I did not notice the CPU memory leakage. But, why there is CPU memory leakage after I delete the FixedImageArray/MovingImageArray? There is no other new or malloc.

More important, I use GPU Z and nvidia-smi.exe to observe the GPU memory usage. The maximum GPU usage is growing with the iteration. For example, for GPU Z, in the 0~1000 iteration, the maximum GPU usage is 160 M; in 5000 iteration, the maximum GPU usage is 170 M. When the iteration is larger than 10000, the maximum GPU usage is 190 M. For 20000 iteration, the maximum GPU usage is about 215 M.

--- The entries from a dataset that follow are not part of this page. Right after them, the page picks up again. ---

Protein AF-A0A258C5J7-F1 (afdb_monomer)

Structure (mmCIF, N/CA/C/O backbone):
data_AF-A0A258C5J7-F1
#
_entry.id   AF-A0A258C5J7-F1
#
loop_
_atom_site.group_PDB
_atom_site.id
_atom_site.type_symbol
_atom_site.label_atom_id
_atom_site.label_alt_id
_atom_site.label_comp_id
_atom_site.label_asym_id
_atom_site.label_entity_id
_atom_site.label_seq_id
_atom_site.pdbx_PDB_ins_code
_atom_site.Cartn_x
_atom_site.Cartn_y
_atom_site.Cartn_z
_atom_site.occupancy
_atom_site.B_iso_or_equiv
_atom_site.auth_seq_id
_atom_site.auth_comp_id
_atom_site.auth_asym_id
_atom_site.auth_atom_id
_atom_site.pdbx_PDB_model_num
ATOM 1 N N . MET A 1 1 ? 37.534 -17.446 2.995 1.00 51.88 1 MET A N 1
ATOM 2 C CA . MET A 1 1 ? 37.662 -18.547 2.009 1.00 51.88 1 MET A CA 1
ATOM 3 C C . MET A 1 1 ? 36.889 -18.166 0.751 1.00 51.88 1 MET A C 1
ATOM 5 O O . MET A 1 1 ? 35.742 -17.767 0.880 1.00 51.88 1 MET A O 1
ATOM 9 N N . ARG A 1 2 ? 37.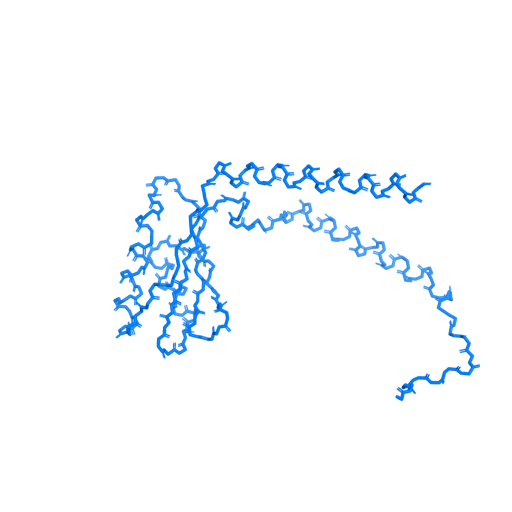494 -18.225 -0.446 1.00 61.59 2 ARG A N 1
ATOM 10 C CA . ARG A 1 2 ? 36.771 -18.018 -1.717 1.00 61.59 2 ARG A CA 1
ATOM 11 C C . ARG A 1 2 ? 36.083 -19.331 -2.107 1.00 61.59 2 ARG A C 1
ATOM 13 O O . ARG A 1 2 ? 36.778 -20.311 -2.349 1.00 61.59 2 ARG A O 1
ATOM 20 N N . ILE A 1 3 ? 34.749 -19.337 -2.116 1.00 75.44 3 ILE A N 1
ATOM 21 C CA . ILE A 1 3 ? 33.906 -20.535 -2.317 1.00 75.44 3 ILE A CA 1
ATOM 22 C C . ILE A 1 3 ? 33.888 -20.982 -3.791 1.00 75.44 3 ILE A C 1
ATOM 24 O O . ILE A 1 3 ? 33.681 -22.156 -4.075 1.00 75.44 3 ILE A O 1
ATOM 28 N N . PHE A 1 4 ? 34.208 -20.087 -4.731 1.00 74.81 4 PHE A N 1
ATOM 29 C CA . PHE A 1 4 ? 34.241 -20.397 -6.160 1.00 74.81 4 PHE A CA 1
ATOM 30 C C . PHE A 1 4 ? 35.622 -20.110 -6.760 1.00 74.81 4 PHE A C 1
ATOM 32 O O . PHE A 1 4 ? 36.107 -18.977 -6.719 1.00 74.81 4 PHE A O 1
ATOM 39 N N . ARG A 1 5 ? 36.263 -21.152 -7.304 1.00 70.19 5 ARG A N 1
ATOM 40 C CA . ARG A 1 5 ? 37.475 -21.064 -8.130 1.00 70.19 5 ARG A CA 1
ATOM 41 C C . ARG A 1 5 ? 37.071 -21.349 -9.573 1.00 70.19 5 ARG A C 1
ATOM 43 O O . ARG A 1 5 ? 36.892 -22.502 -9.943 1.00 70.19 5 ARG A O 1
ATOM 50 N N . PHE A 1 6 ? 36.876 -20.299 -10.362 1.00 74.25 6 PHE A N 1
ATOM 51 C CA . PHE A 1 6 ? 36.642 -20.431 -11.797 1.00 74.25 6 PHE A CA 1
ATOM 52 C C . PHE A 1 6 ? 37.991 -20.342 -12.515 1.00 74.25 6 PHE A C 1
ATOM 54 O O . PHE A 1 6 ? 38.662 -19.317 -12.418 1.00 74.25 6 PHE A O 1
ATOM 61 N N . GLU A 1 7 ? 38.402 -21.409 -13.202 1.00 71.88 7 GLU A N 1
ATOM 62 C CA . GLU A 1 7 ? 39.630 -21.417 -14.019 1.00 71.88 7 GLU A CA 1
ATOM 63 C C . GLU A 1 7 ? 39.426 -20.768 -15.398 1.00 71.88 7 GLU A C 1
ATOM 65 O O . GLU A 1 7 ? 40.386 -20.342 -16.035 1.00 71.88 7 GLU A O 1
ATOM 70 N N . GLN A 1 8 ? 38.173 -20.646 -15.854 1.00 75.88 8 GLN A N 1
ATOM 71 C CA . GLN A 1 8 ? 37.798 -20.016 -17.121 1.00 75.88 8 GLN A CA 1
ATOM 72 C C . GLN A 1 8 ? 36.562 -19.125 -16.955 1.00 75.88 8 GLN A C 1
ATOM 74 O O . GLN A 1 8 ? 35.716 -19.356 -16.089 1.00 75.88 8 GLN A O 1
ATOM 79 N N . ALA A 1 9 ? 36.451 -18.099 -17.804 1.00 79.62 9 ALA A N 1
ATOM 80 C CA . ALA A 1 9 ? 35.317 -17.184 -17.801 1.00 79.62 9 ALA A CA 1
ATOM 81 C C . ALA A 1 9 ? 34.034 -17.889 -18.279 1.00 79.62 9 ALA A C 1
ATOM 83 O O . ALA A 1 9 ? 33.991 -18.464 -19.368 1.00 79.62 9 ALA A O 1
ATOM 84 N N . ILE A 1 10 ? 32.965 -17.812 -17.484 1.00 82.75 10 ILE A N 1
ATOM 85 C CA . ILE A 1 10 ? 31.643 -18.324 -17.868 1.00 82.75 10 ILE A CA 1
ATOM 86 C C . ILE A 1 10 ? 31.060 -17.422 -18.966 1.00 82.75 10 ILE A C 1
ATOM 88 O O . ILE A 1 10 ? 30.932 -16.210 -18.792 1.00 82.75 10 ILE A O 1
ATOM 92 N N . ASN A 1 11 ? 30.670 -18.009 -20.100 1.00 83.81 11 ASN A N 1
ATOM 93 C CA . ASN A 1 11 ? 30.110 -17.269 -21.232 1.00 83.81 11 ASN A CA 1
ATOM 94 C C . ASN A 1 11 ? 28.591 -17.056 -21.087 1.00 83.81 11 ASN A C 1
ATOM 96 O O . ASN A 1 11 ? 27.781 -17.741 -21.716 1.00 83.81 11 ASN A O 1
ATOM 100 N N . PHE A 1 12 ? 28.204 -16.067 -20.279 1.00 84.69 12 PHE A N 1
ATOM 101 C CA . PHE A 1 12 ? 26.803 -15.650 -20.118 1.00 84.69 12 PHE A CA 1
ATOM 102 C C . PHE A 1 12 ? 26.194 -15.070 -21.407 1.00 84.69 12 PHE A C 1
ATOM 104 O O . PHE A 1 12 ? 24.987 -15.169 -21.633 1.00 84.69 12 PHE A O 1
ATOM 111 N N . MET A 1 13 ? 27.026 -14.517 -22.296 1.00 89.38 13 MET A N 1
ATOM 112 C CA . MET A 1 13 ? 26.581 -13.875 -23.537 1.00 89.38 13 MET A CA 1
ATOM 113 C C . MET A 1 13 ? 25.935 -14.848 -24.529 1.00 89.38 13 MET A C 1
ATOM 115 O O . MET A 1 13 ? 25.146 -14.416 -25.370 1.00 89.38 13 MET A O 1
ATOM 119 N N . ARG A 1 14 ? 26.202 -16.156 -24.416 1.00 88.25 14 ARG A N 1
ATOM 120 C CA . ARG A 1 14 ? 25.562 -17.188 -25.248 1.00 88.25 14 ARG A CA 1
ATOM 121 C C . ARG A 1 14 ? 24.038 -17.233 -25.077 1.00 88.25 14 ARG A C 1
ATOM 123 O O . ARG A 1 14 ? 23.335 -17.509 -26.043 1.00 88.25 14 ARG A O 1
ATOM 130 N N . PHE A 1 15 ? 23.526 -16.941 -23.881 1.00 91.50 15 PHE A N 1
ATOM 131 C CA . PHE A 1 15 ? 22.090 -17.008 -23.573 1.00 91.50 15 PHE A CA 1
ATOM 132 C C . PHE A 1 15 ? 21.391 -15.647 -23.619 1.00 91.50 15 PHE A C 1
ATOM 134 O O . PHE A 1 15 ? 20.197 -15.566 -23.334 1.00 91.50 15 PHE A O 1
ATOM 141 N N . LYS A 1 16 ? 22.106 -14.579 -24.008 1.00 92.81 16 LYS A N 1
ATOM 142 C CA . LYS A 1 16 ? 21.609 -13.199 -23.913 1.00 92.81 16 LYS A CA 1
ATOM 143 C C . LYS A 1 16 ? 20.265 -12.993 -24.608 1.00 92.81 16 LYS A C 1
ATOM 145 O O . LYS A 1 16 ? 19.412 -12.315 -24.062 1.00 92.81 16 LYS A O 1
ATOM 150 N N . VAL A 1 17 ? 20.055 -13.596 -25.781 1.00 92.69 17 VAL A N 1
ATOM 151 C CA . VAL A 1 17 ? 18.834 -13.381 -26.576 1.00 92.69 17 VAL A CA 1
ATOM 152 C C . VAL A 1 17 ? 17.627 -14.044 -25.914 1.00 92.69 17 VAL A C 1
ATOM 154 O O . VAL A 1 17 ? 16.583 -13.415 -25.786 1.00 92.69 17 VAL A O 1
ATOM 157 N N . VAL A 1 18 ? 17.787 -15.277 -25.423 1.00 94.50 18 VAL A N 1
ATOM 158 C CA . VAL A 1 18 ? 16.720 -15.996 -24.711 1.00 94.50 18 VAL A CA 1
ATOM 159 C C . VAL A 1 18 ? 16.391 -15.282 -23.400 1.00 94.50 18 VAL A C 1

@dzenanz Have you reproduce the GPU memory leakage? Do you have any suggestion to solve this problem?

I don’t have a suggestion for solving.

Does this fix has anything to do with your problem? If you try the latest master, does it help?

I have try the latest master, but the GPU memory leakage still exist. Currently, I am crazy about this problem, and it is out of my ability to fix this bug.